Apparently I’m not alone. The show does well in the ratings and has garnered critical acclaim since it began its run in the summer of 2007. And for uber-fanatics, there are various ways to become even more deeply engaged with the show and it’s characters online and through social media.
Successful tv shows like Madmen are actually no different than successful brands.
Just as for well-liked tv shows, well-liked brands cultivate customer loyalty by consistently reinforcing the reasons those customers became customers to begin with. They do this by carefully identifying, prioritizing, and then deliberately managing the customer interactions with the brand — the brand touchpoints — that drive the sale, reinforce brand loyalty, and foster a genuine long-term engagement.
Customers form a positive image about the brands they repeatedly use, just like they do for the tv shows they routinely watch. Maybe it’s worth thinking about your brands as if they were tv shows:
- Are people tuning in?
- Tuning out?
- Are they regular viewers?
- Hit and miss?
- Loyal fanatics?
- Why?
Getting a handle on this now so you can better manage your brand touchpoints that matter will pay off with brand loyalty later.
Starting a New Company = New Brand Opportunity
Posted by Mike Paffenback in Brand Identity, Brand Positioning, Brand Value Proposition on July 29, 2010
A blank slate. A fresh start. A new company. If you’re at the starting line for sure-fire success with a new venture, congratulations.

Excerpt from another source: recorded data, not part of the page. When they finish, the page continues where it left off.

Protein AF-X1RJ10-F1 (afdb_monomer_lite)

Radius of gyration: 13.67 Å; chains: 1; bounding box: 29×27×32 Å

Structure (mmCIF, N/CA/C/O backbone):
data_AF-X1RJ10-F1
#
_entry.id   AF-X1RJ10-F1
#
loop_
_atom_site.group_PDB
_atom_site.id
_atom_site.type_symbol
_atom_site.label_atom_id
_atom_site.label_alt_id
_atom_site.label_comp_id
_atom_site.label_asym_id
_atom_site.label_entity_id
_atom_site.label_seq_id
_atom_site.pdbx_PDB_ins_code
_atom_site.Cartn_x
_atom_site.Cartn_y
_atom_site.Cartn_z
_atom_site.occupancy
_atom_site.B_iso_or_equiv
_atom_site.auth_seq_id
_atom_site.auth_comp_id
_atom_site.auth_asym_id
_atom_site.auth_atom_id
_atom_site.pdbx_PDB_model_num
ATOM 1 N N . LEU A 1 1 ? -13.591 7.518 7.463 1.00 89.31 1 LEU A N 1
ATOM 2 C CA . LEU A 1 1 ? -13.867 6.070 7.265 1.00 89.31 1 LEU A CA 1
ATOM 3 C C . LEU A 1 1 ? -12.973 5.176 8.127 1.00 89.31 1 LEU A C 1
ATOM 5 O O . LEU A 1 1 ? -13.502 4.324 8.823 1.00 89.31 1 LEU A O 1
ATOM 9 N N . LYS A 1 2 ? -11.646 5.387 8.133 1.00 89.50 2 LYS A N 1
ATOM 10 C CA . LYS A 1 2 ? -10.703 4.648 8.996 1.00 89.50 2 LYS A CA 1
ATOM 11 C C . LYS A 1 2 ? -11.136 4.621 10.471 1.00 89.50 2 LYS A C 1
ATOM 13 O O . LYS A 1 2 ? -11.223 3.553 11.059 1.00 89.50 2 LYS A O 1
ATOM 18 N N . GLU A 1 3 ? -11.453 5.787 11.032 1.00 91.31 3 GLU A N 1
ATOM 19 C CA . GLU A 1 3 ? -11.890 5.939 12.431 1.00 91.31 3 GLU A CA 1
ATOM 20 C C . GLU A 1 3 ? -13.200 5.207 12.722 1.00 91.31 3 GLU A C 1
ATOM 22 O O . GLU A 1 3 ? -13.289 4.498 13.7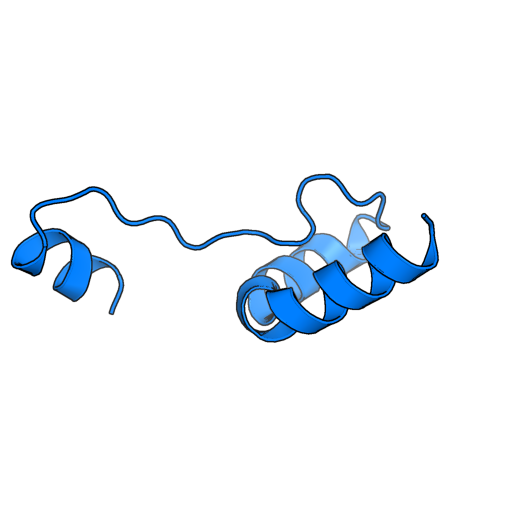17 1.00 91.31 3 GLU A O 1
ATOM 27 N N . TYR A 1 4 ? -14.180 5.305 11.817 1.00 94.94 4 TYR A N 1
ATOM 28 C CA . TYR A 1 4 ? -15.438 4.563 11.918 1.00 94.94 4 TYR A CA 1
ATOM 29 C C . TYR A 1 4 ? -15.175 3.057 12.032 1.00 94.94 4 TYR A C 1
ATOM 31 O O . TYR A 1 4 ? -15.596 2.428 12.996 1.00 94.94 4 TYR A O 1
ATOM 39 N N . PHE A 1 5 ? -14.387 2.489 11.115 1.00 94.56 5 PHE A N 1
ATOM 40 C CA . PHE A 1 5 ? -14.046 1.068 11.178 1.00 94.56 5 PHE A CA 1
ATOM 41 C C . PHE A 1 5 ? -13.206 0.704 12.404 1.00 94.56 5 PHE A C 1
ATOM 43 O O . PHE A 1 5 ? -13.391 -0.376 12.954 1.00 94.56 5 PHE A O 1
ATOM 50 N N . SER A 1 6 ? -12.316 1.583 12.864 1.00 94.69 6 SER A N 1
ATOM 51 C CA . SER A 1 6 ? -11.535 1.339 14.081 1.00 94.69 6 SER A CA 1
ATOM 52 C C . SER A 1 6 ? -12.426 1.225 15.320 1.00 94.69 6 SER A C 1
ATOM 54 O O . SER A 1 6 ? -12.207 0.340 16.148 1.00 94.69 6 SER A O 1
ATOM 56 N N . THR A 1 7 ? -13.438 2.089 15.429 1.00 95.31 7 THR A N 1
ATOM 57 C CA . THR A 1 7 ? -14.407 2.095 16.532 1.00 95.31 7 THR A CA 1
ATOM 58 C C . THR A 1 7 ? -15.354 0.900 16.452 1.00 95.31 7 THR A C 1
ATOM 60 O O . THR A 1 7 ? -15.479 0.155 17.423 1.00 95.31 7 THR A O 1
ATOM 63 N N . GLU A 1 8 ? -15.970 0.667 15.291 1.00 97.62 8 GLU A N 1
ATOM 64 C CA . GLU A 1 8 ? -16.976 -0.389 15.115 1.00 97.62 8 GLU A CA 1
ATOM 65 C C . GLU A 1 8 ? -16.373 -1.796 15.186 1.00 97.62 8 GLU A C 1
ATOM 67 O O . GLU A 1 8 ? -16.923 -2.692 15.826 1.00 97.62 8 GLU A O 1
ATOM 72 N N . LEU A 1 9 ? -15.207 -2.006 14.567 1.00 96.00 9 LEU A N 1
ATOM 73 C CA . LEU A 1 9 ? -14.559 -3.319 14.535 1.00 96.00 9 LEU A CA 1
ATOM 74 C C . LEU A 1 9 ? -13.721 -3.600 15.786 1.00 96.00 9 LEU A C 1
ATOM 76 O O . LEU A 1 9 ? -13.249 -4.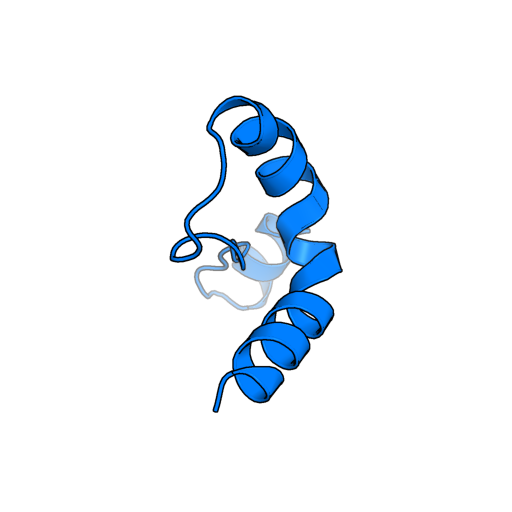728 15.943 1.00 96.00 9 LEU A O 1
ATOM 80 N N . LYS A 1 10 ? -13.515 -2.598 16.657 1.00 95.12 10 LYS A N 1
ATOM 81 C CA . LYS A 1 10 ? -12.654 -2.670 17.854 1.00 95.12 10 LYS A CA 1
ATOM 82 C C . LYS A 1 10 ? -11.259 -3.222 17.545 1.00 95.12 10 LYS A C 1
ATOM 84 O O . LYS A 1 10 ? -10.679 -3.979 18.322 1.00 95.12 10 LYS A O 1
ATOM 89 N N . LYS A 1 11 ? -10.740 -2.875 16.369 1.00 93.88 11 LYS A N 1
ATOM 90 C CA . LYS A 1 11 ? -9.453 -3.332 15.843 1.00 93.88 11 LYS A CA 1
ATOM 91 C C . LYS A 1 11 ? -8.744 -2.171 15.186 1.00 93.88 11 LYS A C 1
ATOM 93 O O . LYS A 1 11 ? -9.379 -1.398 14.469 1.00 93.88 11 LYS A O 1
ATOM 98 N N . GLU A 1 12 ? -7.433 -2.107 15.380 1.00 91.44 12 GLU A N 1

One way to pave the way for that success is to consider the kind of brand image you want to have. Do it today. Right now. Because whether you manage it now or not, the simple truth is that an image will start taking root of your company, product, and service. And unless you take control of this yourself right from the start, you might not be too happy with what that image is.
When you contemplated starting your new venture, you most likely decided what kind of company you wanted to be relative to the competitive solutions already available to your future customers. Ideally, you can identify several points of distinction between your company and your new competitors. Maybe it’s the products. Or the pricing. Or quality. Or service after the sale. Or … whatever.
Take all of this stuff rolling around in your head and spend some time writing it down for each of your brands. Then, sit back and craft a vision/values statement for each brand: the irrefutable truth about what your brand unconditionally stands for.
Next, write out your brand value proposition: the basic, functional benefits a customer will derive from using your brand; the emotional/feeling benefits a customer will derive; and, if appropriate, the self-image benefits a customer will derive. Think about the relative role your pricing will play in the benefits equation, too.
Then move on to crafting your brand position. This is what you’ll actively communicate to your prospective customers that demonstrates a distinctive and decisive advantage over your competitors.
Finally, map out the various ways you’ll likely interact with prospects and customers throughout the sales process: before, during, and after. The obvious ways, and the not-so obvious ways. Prioritize these relative to their impact on the sale or customer retention. Then, create a plan to proactively manage the delivery of these interactions — your brand touchpoints — so that they’re in sync with your brand position platform, your brand value proposition, and your brand vision statement.
If you do this, you’ll be in better control of what kind of image the public forms about your brand — because you’ve defined what you hope that image to be and you have a management plan to ensure it happens.
And a strong, positive brand image leads to a strong, positive growth chart for your business. Good luck.